In this post, I’ll discuss how I’m currently working to migrate a suite of apps from Docker Swarm to Kubernetes.
The client chose this migration to align with more contemporary standards of container deployment and gain a more comprehensive feature set. Also, some products that they recently purchased were best supported as a Kube package.
So you have a fuller picture of the process itself, I’ve included the high-level phases of migration. They are listed below.
- Analyze and prepare.
- Run Kube in parallel with Swarm. Then, gradually migrate traffic.
- Retire Swarm.
The project is currently in Phase 2, so that’s what I will mainly focus on today. Here’s what we’ll cover:
- A high-level diagram of Phase 2
- The old system
- Design goals for the new system
- The new system
- The bridge between old and new
- Preview of what changes as part of Phase 3
I’ll describe each of the above steps in detail throughout the post. Without further ado, let’s get started!
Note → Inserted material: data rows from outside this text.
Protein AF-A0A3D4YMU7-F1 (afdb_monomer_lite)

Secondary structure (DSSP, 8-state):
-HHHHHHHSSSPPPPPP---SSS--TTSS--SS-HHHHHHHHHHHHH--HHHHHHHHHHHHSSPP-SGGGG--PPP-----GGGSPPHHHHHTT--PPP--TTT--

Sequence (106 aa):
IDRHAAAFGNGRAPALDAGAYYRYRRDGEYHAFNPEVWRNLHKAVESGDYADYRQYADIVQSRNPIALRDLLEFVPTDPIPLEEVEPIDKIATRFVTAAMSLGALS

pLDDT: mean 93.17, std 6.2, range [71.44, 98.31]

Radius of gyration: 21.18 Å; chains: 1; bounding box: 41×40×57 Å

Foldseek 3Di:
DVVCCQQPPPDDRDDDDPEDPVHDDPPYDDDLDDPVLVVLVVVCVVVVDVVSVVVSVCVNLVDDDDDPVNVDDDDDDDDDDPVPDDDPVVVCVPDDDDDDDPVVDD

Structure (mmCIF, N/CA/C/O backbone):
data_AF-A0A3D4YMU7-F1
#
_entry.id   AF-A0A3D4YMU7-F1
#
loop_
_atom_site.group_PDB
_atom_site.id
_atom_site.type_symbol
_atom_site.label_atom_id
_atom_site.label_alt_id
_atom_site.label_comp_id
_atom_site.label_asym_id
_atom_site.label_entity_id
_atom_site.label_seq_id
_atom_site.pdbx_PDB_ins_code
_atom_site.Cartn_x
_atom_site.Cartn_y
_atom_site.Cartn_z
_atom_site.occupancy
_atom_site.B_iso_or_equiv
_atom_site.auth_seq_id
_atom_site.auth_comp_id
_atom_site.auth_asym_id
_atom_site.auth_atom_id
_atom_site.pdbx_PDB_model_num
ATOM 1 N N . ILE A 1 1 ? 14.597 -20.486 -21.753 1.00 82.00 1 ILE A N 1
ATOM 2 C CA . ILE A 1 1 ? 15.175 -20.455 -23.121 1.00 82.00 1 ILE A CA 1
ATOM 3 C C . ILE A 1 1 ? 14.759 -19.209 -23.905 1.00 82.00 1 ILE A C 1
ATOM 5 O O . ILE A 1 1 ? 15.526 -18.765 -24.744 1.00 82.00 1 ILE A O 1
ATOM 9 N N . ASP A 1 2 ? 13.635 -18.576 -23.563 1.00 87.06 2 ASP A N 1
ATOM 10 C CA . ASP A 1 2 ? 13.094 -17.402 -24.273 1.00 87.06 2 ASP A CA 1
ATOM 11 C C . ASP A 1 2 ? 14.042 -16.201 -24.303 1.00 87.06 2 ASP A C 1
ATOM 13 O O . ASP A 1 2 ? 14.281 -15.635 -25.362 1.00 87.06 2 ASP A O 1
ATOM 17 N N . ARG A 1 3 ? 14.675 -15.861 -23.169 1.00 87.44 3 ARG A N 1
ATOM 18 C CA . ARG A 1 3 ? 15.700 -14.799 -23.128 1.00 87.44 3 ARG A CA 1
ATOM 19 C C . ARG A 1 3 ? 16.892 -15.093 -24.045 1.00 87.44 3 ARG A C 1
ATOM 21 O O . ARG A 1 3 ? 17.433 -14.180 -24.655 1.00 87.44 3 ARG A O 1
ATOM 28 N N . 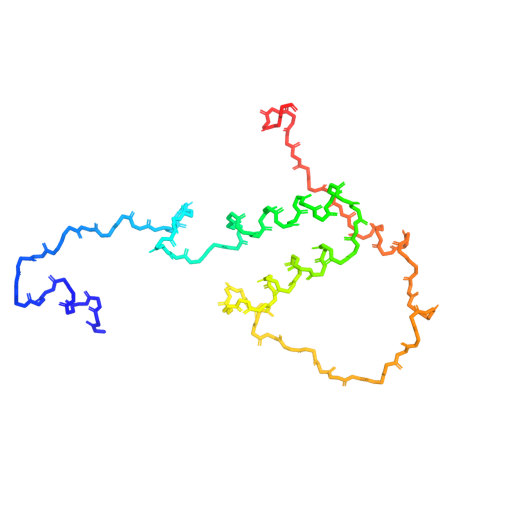HIS A 1 4 ? 17.293 -16.362 -24.149 1.00 89.69 4 HIS A N 1
ATOM 29 C CA . HIS A 1 4 ? 18.368 -16.781 -25.049 1.00 89.69 4 HIS A CA 1
ATOM 30 C C . HIS A 1 4 ? 17.918 -16.678 -26.512 1.00 89.69 4 HIS A C 1
ATOM 32 O O . HIS A 1 4 ? 18.616 -16.079 -27.320 1.00 89.69 4 HIS A O 1
ATOM 38 N N . ALA A 1 5 ? 16.722 -17.169 -26.843 1.00 88.62 5 ALA A N 1
ATOM 39 C CA . ALA A 1 5 ? 16.157 -17.059 -28.186 1.00 88.62 5 ALA A CA 1
ATOM 40 C C . ALA A 1 5 ? 15.972 -15.596 -28.633 1.00 88.62 5 ALA A C 1
ATOM 42 O O . ALA A 1 5 ? 16.266 -15.265 -29.777 1.00 88.62 5 ALA A O 1
ATOM 43 N N . ALA A 1 6 ? 15.554 -14.706 -27.728 1.00 85.50 6 ALA A N 1
ATOM 44 C CA . ALA A 1 6 ? 15.396 -13.280 -28.009 1.00 85.50 6 ALA A CA 1
ATOM 45 C C . ALA A 1 6 ? 16.727 -12.576 -28.333 1.00 85.50 6 ALA A C 1
ATOM 47 O O . ALA A 1 6 ? 16.751 -11.647 -29.136 1.00 85.50 6 ALA A O 1
ATOM 48 N N . ALA A 1 7 ? 17.830 -13.015 -27.720 1.00 87.50 7 ALA A N 1
ATOM 49 C CA . ALA A 1 7 ? 19.152 -12.423 -27.919 1.00 87.50 7 ALA A CA 1
ATOM 50 C C . ALA A 1 7 ? 19.943 -13.053 -29.081 1.00 87.50 7 ALA A C 1
ATOM 52 O O . ALA A 1 7 ? 20.711 -12.355 -29.739 1.00 87.50 7 ALA A O 1
ATOM 53 N N . PHE A 1 8 ? 19.766 -14.356 -29.323 1.00 87.81 8 PHE A N 1
ATOM 54 C CA . PHE A 1 8 ? 20.577 -15.156 -30.254 1.00 87.81 8 PHE A CA 1
ATOM 55 C C . PHE A 1 8 ? 19.780 -15.758 -31.425 1.00 87.81 8 PHE A C 1
ATOM 57 O O . PHE A 1 8 ? 20.304 -16.595 -32.157 1.00 87.81 8 PHE A O 1
ATOM 64 N N . GLY A 1 9 ? 18.514 -15.372 -31.609 1.00 85.38 9 GLY A N 1
ATOM 65 C CA . GLY A 1 9 ? 17.712 -15.776 -32.765 1.00 85.38 9 GLY A CA 1
ATOM 66 C C . GLY A 1 9 ? 18.286 -15.267 -34.093 1.00 85.38 9 GLY A C 1
ATOM 67 O O . GLY A 1 9 ? 19.106 -14.351 -34.129 1.00 85.38 9 GLY A O 1
ATOM 68 N N . ASN A 1 10 ? 17.844 -15.853 -35.209 1.00 74.38 10 ASN A N 1
ATOM 69 C CA . ASN A 1 10 ? 18.306 -15.473 -36.548 1.00 74.38 10 ASN A CA 1
ATOM 70 C C . ASN A 1 10 ? 17.825 -14.052 -36.907 1.00 74.38 10 ASN A C 1
ATOM 72 O O . ASN A 1 10 ? 16.715 -13.869 -37.401 1.00 74.38 10 ASN A O 1
ATOM 76 N N . GLY A 1 11 ? 18.654 -13.040 -36.643 1.00 76.62 11 GLY A N 1
ATOM 77 C CA . GLY A 1 11 ? 18.362 -11.633 -36.917 1.00 76.62 11 GLY A CA 1
ATOM 78 C C . GLY A 1 11 ? 19.344 -10.684 -36.227 1.00 76.62 11 GLY A C 1
ATOM 79 O O . GLY A 1 11 ? 20.213 -11.103 -35.466 1.00 76.62 11 GLY A O 1
ATOM 80 N N . ARG A 1 12 ? 19.224 -9.379 -36.494 1.00 76.38 12 ARG A N 1
ATOM 81 C CA . ARG A 1 12 ? 19.974 -8.360 -35.745 1.00 76.38 12 ARG A CA 1
ATOM 82 C C . ARG A 1 12 ? 19.441 -8.322 -34.314 1.00 76.38 12 ARG A C 1
ATOM 84 O O . ARG A 1 12 ? 18.236 -8.164 -34.134 1.00 76.38 12 ARG A O 1
ATOM 91 N N . ALA A 1 13 ? 20.334 -8.419 -33.328 1.00 73.12 13 ALA A N 1
ATOM 92 C CA . ALA A 1 13 ? 19.960 -8.292 -31.923 1.00 73.12 13 ALA A CA 1
ATOM 93 C C . ALA A 1 13 ? 19.167 -6.985 -31.705 1.00 73.12 13 ALA A C 1
ATOM 95 O O . ALA A 1 13 ? 19.619 -5.924 -32.164 1.00 73.12 13 ALA A O 1
ATOM 96 N N . PRO A 1 14 ? 17.984 -7.045 -31.067 1.00 79.25 14 PRO A N 1
ATOM 97 C CA . PRO A 1 14 ? 17.173 -5.861 -30.822 1.00 79.25 14 PRO A CA 1
ATOM 98 C C . PRO A 1 14 ? 17.900 -4.895 -29.877 1.00 79.25 14 PRO A C 1
ATOM 100 O O . PRO A 1 14 ? 18.819 -5.277 -29.149 1.00 79.25 14 PRO A O 1
ATOM 103 N N . ALA A 1 15 ? 17.479 -3.628 -29.880 1.00 85.31 15 ALA A N 1
ATOM 104 C CA . ALA A 1 15 ? 17.881 -2.707 -28.823 1.00 85.31 15 ALA A CA 1
ATOM 105 C C . ALA A 1 15 ? 17.472 -3.278 -27.455 1.00 85.31 15 ALA A C 1
ATOM 107 O O . ALA A 1 15 ? 16.479 -4.002 -27.353 1.00 85.31 15 ALA A O 1
ATOM 108 N N . LEU A 1 16 ? 18.241 -2.952 -26.413 1.00 87.56 16 LEU A N 1
ATOM 109 C CA . LEU A 1 16 ? 17.891 -3.352 -25.054 1.00 87.56 16 LEU A CA 1
ATOM 110 C C . LEU A 1 16 ? 16.516 -2.792 -24.687 1.00 87.56 16 LEU A C 1
ATOM 112 O O . LEU A 1 16 ? 16.197 -1.650 -25.030 1.00 87.56 16 LEU A O 1
ATOM 116 N N . ASP A 1 17 ? 15.735 -3.592 -23.963 1.00 84.44 17 ASP A N 1
ATOM 117 C CA . ASP A 1 17 ? 14.516 -3.090 -23.347 1.00 84.44 17 ASP A CA 1
ATOM 118 C C . ASP A 1 17 ? 14.867 -1.927 -22.411 1.00 84.44 17 ASP A C 1
ATOM 120 O O . ASP A 1 17 ? 15.899 -1.925 -21.733 1.00 84.44 17 ASP A O 1
ATOM 124 N N . ALA A 1 18 ? 13.993 -0.927 -22.377 1.00 86.12 18 ALA A N 1
ATOM 125 C CA . ALA A 1 18 ? 14.153 0.225 -21.514 1.00 86.12 18 ALA A CA 1
ATOM 126 C C . ALA A 1 18 ? 14.212 -0.204 -20.035 1.00 86.12 18 ALA A C 1
ATOM 128 O O . ALA A 1 18 ? 14.847 0.486 -19.230 1.00 86.12 18 ALA A O 1
ATOM 129 N N . GLY A 1 19 ? 13.573 -1.331 -19.692 1.00 88.31 19 GLY A N 1
ATOM 130 C CA . GLY A 1 19 ? 13.519 -1.910 -18.356 1.00 88.31 19 GLY A CA 1
ATOM 131 C C . GLY A 1 19 ? 12.603 -1.121 -17.422 1.00 88.31 19 GLY A C 1
ATOM 132 O O . GLY A 1 19 ? 12.312 0.052 -17.647 1.00 88.31 19 GLY A O 1
ATOM 133 N N . ALA A 1 20 ? 12.135 -1.737 -16.343 1.00 93.94 20 ALA A N 1
ATOM 134 C CA . ALA A 1 20 ? 11.290 -1.049 -15.361 1.00 93.94 20 ALA A CA 1
ATOM 135 C C . ALA A 1 20 ? 11.637 -1.407 -13.917 1.00 93.94 20 ALA A C 1
ATOM 137 O O . ALA A 1 20 ? 10.901 -1.055 -13.009 1.00 93.94 20 ALA A O 1
ATOM 138 N N . TYR A 1 21 ? 12.765 -2.076 -13.691 1.00 92.94 21 TYR A N 1
ATOM 139 C CA . TYR A 1 21 ? 13.106 -2.620 -12.380 1.00 92.94 21 TYR A CA 1
ATOM 140 C C . TYR A 1 21 ? 13.181 -1.541 -11.284 1.00 92.94 21 TYR A C 1
ATOM 142 O O . TYR A 1 21 ? 12.573 -1.665 -10.227 1.00 92.94 21 TYR A O 1
ATOM 150 N N . TYR A 1 22 ? 13.874 -0.430 -11.553 1.00 93.50 22 TYR A N 1
ATOM 151 C CA . TYR A 1 22 ? 14.074 0.639 -10.564 1.00 93.50 22 TYR A CA 1
ATOM 152 C C . TYR A 1 22 ? 12.951 1.677 -10.521 1.00 93.50 22 TYR A C 1
ATOM 154 O O . TYR A 1 22 ? 12.817 2.405 -9.540 1.00 93.50 22 TYR A O 1
ATOM 162 N N . ARG A 1 23 ? 12.178 1.809 -11.602 1.00 94.00 23 ARG A N 1
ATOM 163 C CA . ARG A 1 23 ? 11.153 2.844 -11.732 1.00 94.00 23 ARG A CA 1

High-Level Diagram of Phase 2:
Above, I included a diagram of Phase 2. We’ll use this diagram in future steps as well. The components as they’re used for this project are:
- NetScaler: load balancer appliance
- Docker Swarm: container orchestrator we’re migrating from
- Jenkins: automation server developers interact with
- GitLab: hosting the git repos.
- Argo CD: GitOps continuously delivery
- Kubernetes: container orchestrator we’re migrating to
- Helm: package manager for Kube
- Teams: chat app we’re using for deployment notifications
When developers want to deploy, they run the
Scheduled Jenkins job. This allows them to select their app name, the environment they want to deploy to, and the docker image and version they want to deploy all from drop-down lists.
Then, the Jenkins job makes API calls to Swarm to create/update the necessary services.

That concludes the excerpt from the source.